The current (informal) specification of the protocol is largely frozen, modulo small changes to remove ambiguity and address edge cases. Suggestions for new features will not be considered, as the protocol is considered feature complete. Going forward, the main focus of the project now is on growing the community around the protocol, as well as working on translating the existing specification into a more precise and formal version which might be considered for submission to internet standards bodies such as IETF and IANA.
This is neither the current official spec nor a rogue fork. Rather, the repository was setup during the time of Sean Conner's decision making authority (see 3.3 above) to help keep track of outstanding issues while working towards a finalisation of the spec. As part of that process, the single, informal document that was and is the official specification was split into two parts, one for the network protocol and one for the text/gemini file format, and both were being worked into more formal versions.
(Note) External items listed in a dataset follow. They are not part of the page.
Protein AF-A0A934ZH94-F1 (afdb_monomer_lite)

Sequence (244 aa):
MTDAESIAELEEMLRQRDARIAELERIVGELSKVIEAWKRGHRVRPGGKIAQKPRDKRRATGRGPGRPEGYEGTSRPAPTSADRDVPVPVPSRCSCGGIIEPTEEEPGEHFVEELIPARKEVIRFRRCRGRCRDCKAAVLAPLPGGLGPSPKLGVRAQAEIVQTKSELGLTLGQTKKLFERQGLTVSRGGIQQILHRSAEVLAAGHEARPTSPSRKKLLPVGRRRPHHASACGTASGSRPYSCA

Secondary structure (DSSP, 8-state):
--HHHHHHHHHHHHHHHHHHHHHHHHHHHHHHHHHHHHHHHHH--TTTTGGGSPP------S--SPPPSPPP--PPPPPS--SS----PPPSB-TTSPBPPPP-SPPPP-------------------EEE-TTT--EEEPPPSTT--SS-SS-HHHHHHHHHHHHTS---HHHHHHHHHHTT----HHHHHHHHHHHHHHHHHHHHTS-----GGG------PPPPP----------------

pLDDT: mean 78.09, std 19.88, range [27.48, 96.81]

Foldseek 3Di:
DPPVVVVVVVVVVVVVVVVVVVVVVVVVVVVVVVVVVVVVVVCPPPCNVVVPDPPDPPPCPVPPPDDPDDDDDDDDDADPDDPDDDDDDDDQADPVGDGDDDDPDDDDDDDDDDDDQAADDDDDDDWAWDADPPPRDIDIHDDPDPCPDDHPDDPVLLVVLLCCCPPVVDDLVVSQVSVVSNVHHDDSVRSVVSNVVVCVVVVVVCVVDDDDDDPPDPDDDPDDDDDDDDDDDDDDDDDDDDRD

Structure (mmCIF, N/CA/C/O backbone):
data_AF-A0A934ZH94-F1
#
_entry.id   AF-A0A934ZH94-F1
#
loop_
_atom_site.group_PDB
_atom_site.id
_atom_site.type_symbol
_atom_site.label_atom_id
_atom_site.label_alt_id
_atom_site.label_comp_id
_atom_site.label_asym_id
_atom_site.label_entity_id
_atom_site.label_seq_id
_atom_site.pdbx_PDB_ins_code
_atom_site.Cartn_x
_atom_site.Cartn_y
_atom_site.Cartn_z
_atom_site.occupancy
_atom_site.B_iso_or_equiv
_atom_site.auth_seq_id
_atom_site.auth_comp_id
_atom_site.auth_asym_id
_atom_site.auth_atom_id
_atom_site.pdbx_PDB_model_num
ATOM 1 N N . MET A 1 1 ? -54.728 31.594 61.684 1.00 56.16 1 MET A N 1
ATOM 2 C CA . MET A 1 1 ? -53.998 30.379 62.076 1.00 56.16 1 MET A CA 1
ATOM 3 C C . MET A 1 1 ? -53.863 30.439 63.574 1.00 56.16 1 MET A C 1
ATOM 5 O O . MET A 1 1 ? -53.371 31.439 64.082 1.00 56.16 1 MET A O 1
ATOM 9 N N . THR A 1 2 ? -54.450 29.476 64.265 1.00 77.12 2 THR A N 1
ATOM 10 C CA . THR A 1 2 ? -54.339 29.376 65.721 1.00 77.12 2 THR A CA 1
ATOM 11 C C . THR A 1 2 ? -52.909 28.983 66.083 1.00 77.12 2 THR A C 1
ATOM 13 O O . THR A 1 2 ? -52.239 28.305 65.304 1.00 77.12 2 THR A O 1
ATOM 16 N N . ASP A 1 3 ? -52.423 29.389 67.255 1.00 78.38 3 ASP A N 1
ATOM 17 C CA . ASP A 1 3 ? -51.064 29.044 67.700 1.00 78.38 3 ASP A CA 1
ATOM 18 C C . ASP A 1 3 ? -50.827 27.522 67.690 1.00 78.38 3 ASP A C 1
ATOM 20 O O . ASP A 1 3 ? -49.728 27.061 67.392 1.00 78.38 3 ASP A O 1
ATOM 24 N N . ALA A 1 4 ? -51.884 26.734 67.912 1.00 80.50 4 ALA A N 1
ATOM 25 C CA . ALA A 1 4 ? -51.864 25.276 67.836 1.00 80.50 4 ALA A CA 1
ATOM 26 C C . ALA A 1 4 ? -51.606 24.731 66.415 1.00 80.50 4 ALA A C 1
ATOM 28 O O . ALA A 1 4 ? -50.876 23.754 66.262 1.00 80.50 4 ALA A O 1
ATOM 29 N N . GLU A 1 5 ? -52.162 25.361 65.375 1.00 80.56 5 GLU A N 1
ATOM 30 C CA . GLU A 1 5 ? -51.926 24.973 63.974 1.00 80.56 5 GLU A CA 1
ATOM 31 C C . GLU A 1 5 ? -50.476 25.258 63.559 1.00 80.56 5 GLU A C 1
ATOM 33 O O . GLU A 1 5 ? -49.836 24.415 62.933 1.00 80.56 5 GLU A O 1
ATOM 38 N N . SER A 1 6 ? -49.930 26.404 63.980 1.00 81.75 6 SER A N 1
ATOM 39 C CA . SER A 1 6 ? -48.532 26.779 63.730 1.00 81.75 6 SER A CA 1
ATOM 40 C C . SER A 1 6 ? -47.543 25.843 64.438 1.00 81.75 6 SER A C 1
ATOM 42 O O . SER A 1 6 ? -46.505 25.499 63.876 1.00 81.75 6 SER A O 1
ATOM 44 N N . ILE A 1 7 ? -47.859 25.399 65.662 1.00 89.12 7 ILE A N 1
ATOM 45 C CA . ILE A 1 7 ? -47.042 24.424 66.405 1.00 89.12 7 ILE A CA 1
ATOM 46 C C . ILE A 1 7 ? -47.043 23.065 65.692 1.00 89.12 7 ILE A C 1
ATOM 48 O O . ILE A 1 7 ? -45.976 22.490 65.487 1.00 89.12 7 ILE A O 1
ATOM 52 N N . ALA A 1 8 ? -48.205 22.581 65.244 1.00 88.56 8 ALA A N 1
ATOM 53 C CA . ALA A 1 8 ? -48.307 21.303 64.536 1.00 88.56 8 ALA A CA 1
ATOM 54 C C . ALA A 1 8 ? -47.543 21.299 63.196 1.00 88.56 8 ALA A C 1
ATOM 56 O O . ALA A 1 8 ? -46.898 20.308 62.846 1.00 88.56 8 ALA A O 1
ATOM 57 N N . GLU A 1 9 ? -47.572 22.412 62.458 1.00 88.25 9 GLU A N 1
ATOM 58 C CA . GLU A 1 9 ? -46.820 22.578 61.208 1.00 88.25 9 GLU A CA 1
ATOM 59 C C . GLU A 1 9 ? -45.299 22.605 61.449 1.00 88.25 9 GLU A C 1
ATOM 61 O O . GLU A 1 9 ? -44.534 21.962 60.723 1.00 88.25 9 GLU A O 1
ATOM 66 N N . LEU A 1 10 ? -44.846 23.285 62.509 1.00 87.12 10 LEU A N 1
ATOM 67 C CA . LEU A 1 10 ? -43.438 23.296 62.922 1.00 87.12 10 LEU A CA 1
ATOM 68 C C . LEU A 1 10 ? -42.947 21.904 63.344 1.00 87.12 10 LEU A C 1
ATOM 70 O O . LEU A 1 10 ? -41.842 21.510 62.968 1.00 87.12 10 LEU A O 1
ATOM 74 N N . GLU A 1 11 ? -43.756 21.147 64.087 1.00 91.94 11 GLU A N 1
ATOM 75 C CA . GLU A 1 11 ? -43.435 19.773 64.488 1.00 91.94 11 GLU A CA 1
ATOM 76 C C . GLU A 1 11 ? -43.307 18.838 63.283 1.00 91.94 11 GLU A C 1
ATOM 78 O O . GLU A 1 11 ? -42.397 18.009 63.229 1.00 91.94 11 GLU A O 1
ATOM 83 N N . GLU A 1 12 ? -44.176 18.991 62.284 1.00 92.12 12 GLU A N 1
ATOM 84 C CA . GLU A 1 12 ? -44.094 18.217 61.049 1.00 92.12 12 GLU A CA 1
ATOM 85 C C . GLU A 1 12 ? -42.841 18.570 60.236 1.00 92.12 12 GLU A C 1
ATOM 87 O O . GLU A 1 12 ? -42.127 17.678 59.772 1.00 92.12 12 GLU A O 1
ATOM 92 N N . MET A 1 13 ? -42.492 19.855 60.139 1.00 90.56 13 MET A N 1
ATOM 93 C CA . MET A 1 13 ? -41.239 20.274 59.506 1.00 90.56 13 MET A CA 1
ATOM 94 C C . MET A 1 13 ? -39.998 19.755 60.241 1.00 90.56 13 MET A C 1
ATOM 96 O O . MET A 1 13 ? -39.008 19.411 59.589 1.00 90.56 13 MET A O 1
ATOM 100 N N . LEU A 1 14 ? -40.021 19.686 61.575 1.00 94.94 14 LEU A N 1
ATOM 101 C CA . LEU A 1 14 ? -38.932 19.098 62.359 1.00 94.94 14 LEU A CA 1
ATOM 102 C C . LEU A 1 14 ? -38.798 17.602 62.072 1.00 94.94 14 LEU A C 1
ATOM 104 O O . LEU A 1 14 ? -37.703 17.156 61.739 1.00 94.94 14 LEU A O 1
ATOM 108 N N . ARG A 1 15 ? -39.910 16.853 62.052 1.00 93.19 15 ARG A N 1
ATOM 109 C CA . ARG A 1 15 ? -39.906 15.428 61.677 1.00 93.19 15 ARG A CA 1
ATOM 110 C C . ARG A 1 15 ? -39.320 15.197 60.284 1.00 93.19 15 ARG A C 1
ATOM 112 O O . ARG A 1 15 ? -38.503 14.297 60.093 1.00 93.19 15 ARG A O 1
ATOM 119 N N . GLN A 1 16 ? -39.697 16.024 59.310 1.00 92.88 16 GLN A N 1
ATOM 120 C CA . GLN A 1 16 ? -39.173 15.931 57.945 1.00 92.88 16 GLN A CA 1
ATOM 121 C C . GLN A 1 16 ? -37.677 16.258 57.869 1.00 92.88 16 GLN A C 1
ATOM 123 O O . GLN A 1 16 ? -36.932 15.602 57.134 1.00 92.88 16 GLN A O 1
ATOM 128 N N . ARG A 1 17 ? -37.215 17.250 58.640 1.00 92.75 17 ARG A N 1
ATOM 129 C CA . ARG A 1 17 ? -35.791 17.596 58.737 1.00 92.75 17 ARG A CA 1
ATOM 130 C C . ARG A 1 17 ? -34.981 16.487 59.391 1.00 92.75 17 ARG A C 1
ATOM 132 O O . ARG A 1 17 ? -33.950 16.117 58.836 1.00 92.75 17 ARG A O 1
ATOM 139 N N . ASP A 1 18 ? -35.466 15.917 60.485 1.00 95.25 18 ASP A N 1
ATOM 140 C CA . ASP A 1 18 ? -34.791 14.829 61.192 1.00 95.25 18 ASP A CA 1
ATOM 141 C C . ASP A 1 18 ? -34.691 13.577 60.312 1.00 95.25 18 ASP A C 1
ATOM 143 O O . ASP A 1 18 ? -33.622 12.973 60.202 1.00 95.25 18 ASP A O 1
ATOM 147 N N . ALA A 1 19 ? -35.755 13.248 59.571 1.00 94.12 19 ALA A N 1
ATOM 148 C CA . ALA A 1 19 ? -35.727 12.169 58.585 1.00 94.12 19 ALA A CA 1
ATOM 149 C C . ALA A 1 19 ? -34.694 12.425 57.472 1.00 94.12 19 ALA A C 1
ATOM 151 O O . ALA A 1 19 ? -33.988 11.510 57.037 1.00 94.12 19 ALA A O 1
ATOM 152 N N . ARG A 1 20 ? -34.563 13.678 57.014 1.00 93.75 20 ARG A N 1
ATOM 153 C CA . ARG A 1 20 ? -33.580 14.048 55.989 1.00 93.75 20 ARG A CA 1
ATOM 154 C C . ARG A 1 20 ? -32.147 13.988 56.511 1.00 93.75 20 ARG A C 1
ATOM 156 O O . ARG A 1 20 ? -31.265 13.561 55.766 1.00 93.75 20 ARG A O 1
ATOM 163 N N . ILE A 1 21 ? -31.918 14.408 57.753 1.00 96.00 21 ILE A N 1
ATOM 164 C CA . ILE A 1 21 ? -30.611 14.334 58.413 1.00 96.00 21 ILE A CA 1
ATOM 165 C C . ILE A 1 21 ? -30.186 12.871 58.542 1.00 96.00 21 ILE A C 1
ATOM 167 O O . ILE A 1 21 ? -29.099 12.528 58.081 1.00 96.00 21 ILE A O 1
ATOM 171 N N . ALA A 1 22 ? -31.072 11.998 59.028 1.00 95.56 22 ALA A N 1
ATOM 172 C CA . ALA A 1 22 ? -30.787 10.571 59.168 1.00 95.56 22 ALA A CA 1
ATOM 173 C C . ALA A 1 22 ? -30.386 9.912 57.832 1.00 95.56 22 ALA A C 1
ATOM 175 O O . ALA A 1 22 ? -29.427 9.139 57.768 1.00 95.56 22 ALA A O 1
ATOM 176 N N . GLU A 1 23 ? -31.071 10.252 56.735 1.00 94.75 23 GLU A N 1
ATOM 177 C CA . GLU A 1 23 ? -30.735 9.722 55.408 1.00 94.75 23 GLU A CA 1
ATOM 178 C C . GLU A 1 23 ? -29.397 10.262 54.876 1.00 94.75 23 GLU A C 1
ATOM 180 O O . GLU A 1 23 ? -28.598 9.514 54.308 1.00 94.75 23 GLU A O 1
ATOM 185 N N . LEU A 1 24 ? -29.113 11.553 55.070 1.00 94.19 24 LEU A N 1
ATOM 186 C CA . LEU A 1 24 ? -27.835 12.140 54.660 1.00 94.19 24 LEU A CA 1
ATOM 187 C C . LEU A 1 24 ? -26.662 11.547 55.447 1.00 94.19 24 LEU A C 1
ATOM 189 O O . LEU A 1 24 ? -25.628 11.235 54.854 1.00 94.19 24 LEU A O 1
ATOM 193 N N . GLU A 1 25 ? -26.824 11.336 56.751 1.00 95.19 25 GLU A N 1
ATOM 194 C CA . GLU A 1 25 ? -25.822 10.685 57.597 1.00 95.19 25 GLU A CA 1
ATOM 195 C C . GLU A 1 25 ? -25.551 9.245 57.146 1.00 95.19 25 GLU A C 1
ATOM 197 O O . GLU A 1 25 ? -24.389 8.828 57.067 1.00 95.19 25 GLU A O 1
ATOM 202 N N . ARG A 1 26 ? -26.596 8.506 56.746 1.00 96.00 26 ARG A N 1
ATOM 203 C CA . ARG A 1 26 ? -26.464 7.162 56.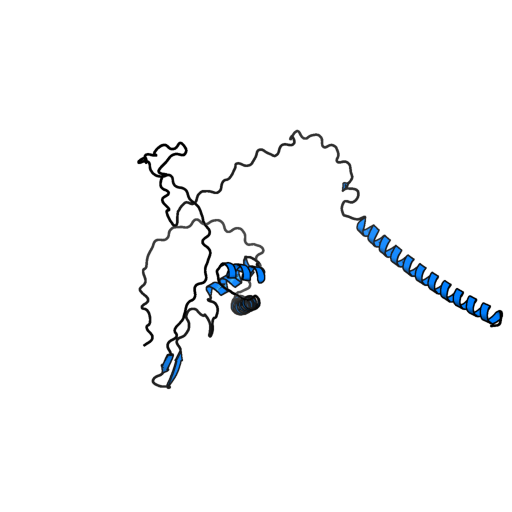165 1.00 96.00 26 ARG A CA 1
ATOM 204 C C . ARG A 1 26 ? -25.621 7.183 54.886 1.00 96.00 26 ARG A C 1
ATOM 206 O O . ARG A 1 26 ? -24.662 6.415 54.772 1.00 96.00 26 ARG A O 1
ATOM 213 N N . ILE A 1 27 ? -25.929 8.090 53.955 1.00 94.69 27 ILE A N 1
ATOM 214 C CA . ILE A 1 27 ? -25.208 8.236 52.678 1.00 94.69 27 ILE A CA 1
ATOM 215 C C . ILE A 1 27 ? -23.744 8.628 52.914 1.00 94.69 27 ILE A C 1
ATOM 217 O O . ILE A 1 27 ? -22.838 8.052 52.307 1.00 94.69 27 ILE A O 1
ATOM 221 N N . VAL A 1 28 ? -23.484 9.580 53.814 1.00 96.31 28 VAL A N 1
ATOM 222 C CA . VAL A 1 28 ? -22.118 9.995 54.171 1.00 96.31 28 VAL A CA 1
ATOM 223 C C . VAL A 1 28 ? -21.339 8.825 54.773 1.00 96.31 28 VAL A C 1
ATOM 225 O O . VAL A 1 28 ? -20.176 8.613 54.417 1.00 96.31 28 VAL A O 1
ATOM 228 N N . GLY A 1 29 ? -21.977 8.015 55.622 1.00 94.94 29 GLY A N 1
ATOM 229 C CA . GLY A 1 29 ? -21.385 6.799 56.174 1.00 94.94 29 GLY A CA 1
ATOM 230 C C . GLY A 1 29 ? -21.001 5.775 55.099 1.00 94.94 29 GLY A C 1
ATOM 231 O O . GLY A 1 29 ? -19.910 5.202 55.150 1.00 94.94 29 GLY A O 1
ATOM 232 N N . GLU A 1 30 ? -21.857 5.559 54.100 1.00 93.56 30 GLU A N 1
ATOM 233 C CA . GLU A 1 30 ? -21.586 4.653 52.975 1.00 93.56 30 GLU A CA 1
ATOM 234 C C . GLU A 1 30 ? -20.458 5.160 52.073 1.00 93.56 30 GLU A C 1
ATOM 236 O O . GLU A 1 30 ? -19.501 4.427 51.806 1.00 93.56 30 GLU A O 1
ATOM 241 N N . LEU A 1 31 ? -20.511 6.428 51.659 1.00 92.06 31 LEU A N 1
ATOM 242 C CA . LEU A 1 31 ? -19.476 7.040 50.823 1.00 92.06 31 LEU A CA 1
ATOM 243 C C . LEU A 1 31 ? -18.117 7.066 51.529 1.00 92.06 31 LEU A C 1
ATOM 245 O O . LEU A 1 31 ? -17.091 6.784 50.908 1.00 92.06 31 LEU A O 1
ATOM 249 N N . SER A 1 32 ? -18.098 7.324 52.839 1.00 93.38 32 SER A N 1
ATOM 250 C CA . SER A 1 32 ? -16.879 7.275 53.649 1.00 93.38 32 SER A CA 1
ATOM 251 C C . SER A 1 32 ? -16.254 5.873 53.654 1.00 93.38 32 SER A C 1
ATOM 253 O O . SER A 1 32 ? -15.048 5.729 53.436 1.00 93.38 32 SER A O 1
ATOM 255 N N . LYS A 1 33 ? -17.067 4.812 53.785 1.00 90.62 33 LYS A N 1
ATOM 256 C CA . LYS A 1 33 ? -16.591 3.418 53.690 1.00 90.62 33 LYS A CA 1
ATOM 257 C C . LYS A 1 33 ? -15.991 3.108 52.314 1.00 90.62 33 LYS A C 1
ATOM 259 O O . LYS A 1 33 ? -14.938 2.472 52.250 1.00 90.62 33 LYS A O 1
ATOM 264 N N . VAL A 1 34 ? -16.619 3.573 51.230 1.00 86.88 34 VAL A N 1
ATOM 265 C CA . VAL A 1 34 ? -16.116 3.399 49.853 1.00 86.88 34 VAL A CA 1
ATOM 266 C C . VAL A 1 34 ? -14.779 4.115 49.661 1.00 86.88 34 VAL A C 1
ATOM 268 O O . VAL A 1 34 ? -13.832 3.521 49.144 1.00 86.88 34 VAL A O 1
ATOM 271 N N . ILE A 1 35 ? -14.666 5.361 50.128 1.00 87.81 35 ILE A N 1
ATOM 272 C CA . ILE A 1 35 ? -13.425 6.141 50.063 1.00 87.81 35 ILE A CA 1
ATOM 273 C C . ILE A 1 35 ? -12.311 5.452 50.855 1.00 87.81 35 ILE A C 1
ATOM 275 O O . ILE A 1 35 ? -11.187 5.353 50.365 1.00 87.81 35 ILE A O 1
ATOM 279 N N . GLU A 1 36 ? -12.592 4.945 52.055 1.00 85.88 36 GLU A N 1
ATOM 280 C CA . GLU A 1 36 ? -11.591 4.240 52.858 1.00 85.88 36 GLU A CA 1
ATOM 281 C C . GLU A 1 36 ? -11.166 2.906 52.232 1.00 85.88 36 GLU A C 1
ATOM 283 O O . GLU A 1 36 ? -9.976 2.583 52.228 1.00 85.88 36 GLU A O 1
ATOM 288 N N . ALA A 1 37 ? -12.089 2.155 51.628 1.00 80.94 37 ALA A N 1
ATOM 289 C CA . ALA A 1 37 ? -11.749 0.956 50.862 1.00 80.94 37 ALA A CA 1
ATOM 290 C C . ALA A 1 37 ? -10.856 1.291 49.651 1.00 80.94 37 ALA A C 1
ATOM 292 O O . ALA A 1 37 ? -9.828 0.641 49.438 1.00 80.94 37 ALA A O 1
ATOM 293 N N . TRP A 1 38 ? -11.189 2.354 48.911 1.00 79.38 38 TRP A N 1
ATOM 294 C CA . TRP A 1 38 ? -10.406 2.831 47.771 1.00 79.38 38 TRP A CA 1
ATOM 295 C C . TRP A 1 38 ? -9.012 3.321 48.198 1.00 79.38 38 TRP A C 1
ATOM 297 O O . TRP A 1 38 ? -8.007 2.917 47.613 1.00 79.38 38 TRP A O 1
ATOM 307 N N . LYS A 1 39 ? -8.910 4.101 49.286 1.00 77.12 39 LYS A N 1
ATOM 308 C CA . LYS A 1 39 ? -7.633 4.544 49.879 1.00 77.12 39 LYS A CA 1
ATOM 309 C C . LYS A 1 39 ? -6.769 3.377 50.354 1.00 77.12 39 LYS A C 1
ATOM 311 O O . LYS A 1 39 ? -5.551 3.426 50.175 1.00 77.12 39 LYS A O 1
ATOM 316 N N . ARG A 1 40 ? -7.358 2.333 50.953 1.00 72.12 40 ARG A N 1
ATOM 317 C CA . ARG A 1 40 ? -6.622 1.113 51.334 1.00 72.12 40 ARG A CA 1
ATOM 318 C C . ARG A 1 40 ? -6.064 0.413 50.099 1.00 72.12 40 ARG A C 1
ATOM 320 O O . ARG A 1 40 ? -4.870 0.136 50.080 1.00 72.12 40 ARG A O 1
ATOM 327 N N . GLY A 1 41 ? -6.873 0.218 49.054 1.00 64.81 41 GLY A N 1
ATOM 328 C CA . GLY A 1 41 ? -6.425 -0.373 47.787 1.00 64.81 41 GLY A CA 1
ATOM 329 C C . GLY A 1 41 ? -5.303 0.426 47.110 1.00 64.81 41 GLY A C 1
ATOM 330 O O . GLY A 1 41 ? -4.326 -0.150 46.641 1.00 64.81 41 GLY A O 1
ATOM 331 N N . HIS A 1 42 ? -5.374 1.759 47.147 1.00 54.91 42 HIS A N 1
ATOM 332 C CA . HIS A 1 42 ? -4.365 2.635 46.545 1.00 54.91 42 HIS A CA 1
ATOM 333 C C . HIS A 1 42 ? -3.074 2.771 47.377 1.00 54.91 42 HIS A C 1
ATOM 335 O O . HIS A 1 42 ? -2.010 3.067 46.824 1.00 54.91 42 HIS A O 1
ATOM 341 N N . ARG A 1 43 ? -3.132 2.539 48.701 1.00 54.06 43 ARG A N 1
ATOM 342 C CA . ARG A 1 43 ? -1.937 2.453 49.567 1.00 54.06 43 ARG A CA 1
ATOM 343 C C . ARG A 1 43 ? -1.157 1.156 49.365 1.00 54.06 43 ARG A C 1
ATOM 345 O O . ARG A 1 43 ? 0.043 1.148 49.633 1.00 54.06 43 ARG A O 1
ATOM 352 N N . VAL A 1 44 ? -1.784 0.105 48.832 1.00 53.03 44 VAL A N 1
ATOM 353 C CA . VAL A 1 44 ? -1.105 -1.129 48.403 1.00 53.03 44 VAL A CA 1
ATOM 354 C C . VAL A 1 44 ? -0.733 -1.039 46.920 1.00 53.03 44 VAL A C 1
ATOM 356 O O . VAL A 1 44 ? -1.025 -1.916 46.115 1.00 53.03 44 VAL A O 1
ATOM 359 N N . ARG A 1 45 ? -0.033 0.027 46.521 1.00 49.78 45 ARG A N 1
ATOM 360 C CA . ARG A 1 45 ? 0.796 -0.064 45.314 1.00 49.78 45 ARG A CA 1
ATOM 361 C C . ARG A 1 45 ? 1.901 -1.086 45.617 1.00 49.78 45 ARG A C 1
ATOM 363 O O . ARG A 1 45 ? 2.581 -0.908 46.634 1.00 49.78 45 ARG A O 1
ATOM 370 N N . PRO A 1 46 ? 2.138 -2.115 44.782 1.00 47.06 46 PRO A N 1
ATOM 371 C CA . PRO A 1 46 ? 3.305 -2.977 44.937 1.00 47.06 46 PRO A CA 1
ATOM 372 C C . PRO A 1 46 ? 4.561 -2.089 44.954 1.00 47.06 46 PRO A C 1
ATOM 374 O O . PRO A 1 46 ? 4.875 -1.431 43.964 1.00 47.06 46 PRO A O 1
ATOM 377 N N . GLY A 1 47 ? 5.212 -1.973 46.116 1.00 54.94 47 GLY A N 1
ATOM 378 C CA . GLY A 1 47 ? 6.386 -1.114 46.331 1.00 54.94 47 GLY A CA 1
ATOM 379 C C . GLY A 1 47 ? 6.183 0.145 47.193 1.00 54.94 47 GLY A C 1
ATOM 380 O O . GLY A 1 47 ? 7.157 0.857 47.440 1.00 54.94 47 GLY A O 1
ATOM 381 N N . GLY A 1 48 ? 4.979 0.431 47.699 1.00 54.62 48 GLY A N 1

In principle, the two different specifications should be identical or close to it, and where they differ the changes in Sean's newer version ought to be things that Solderpunk agrees with, but this can't be completely guaranteed.
Solderpunk has made it an explicit goal to resolve this situation by the end of 2023 by carefully examining all versions and eventually switching to two separate formal documents derived from those at the GitLab repository as the new official specs and hosting them at the official project documentation.
It's a reference to the pre-shuttle era of US manned spaceflight, which consisted of three projects. The first was Project Mercury, which was a fairly minimalist "proof of concept" and part of the race to put a human in space soonest (which the Soviet Union won with their Vostok project). Mercury was a one-man capsule with no ability to adjust to its own orbit after launch and only one Mercury flight lasted longer than a single day. The last was Project Apollo, which was large, heavy, complicated and expensive but could, of course, fly three men to the moon and back.
Less well known to the modern public, Project Gemini was the "middle child": a two person capsule which could rendezvous and dock with other craft in orbit, could be depressurised and repressurised in orbit to facilitate spacewalks, and whose longest flight was almost two weeks - longer than any Apollo mission! In terms of size, weight and cost Gemini was much closer to Mercury than to Apollo, but in terms of capabilities it was the other way around - there were even plans (which never eventuated) to do circumlunar Gemini flights!
Hopefully the analogy is obvious: Gopher is akin to Mercury, and the web is akin to Apollo. Gemini hopes to sit between the two, doing more with less.
Gemini very deliberately didn't receive a name which had *anything* to do with gophers, or other rodents, or even other animals. During the earliest phlog-based discussions which eventually grew into Project Gemini, a lack of careful writing meant it was sometimes unclear whether people were talking about replacing Gopher outright, or adding unofficial, compatibility-breaking upgrades into existing Gopher clients and servers. When idle discussion turned into an actual project, it seemed wise to send a clearer message.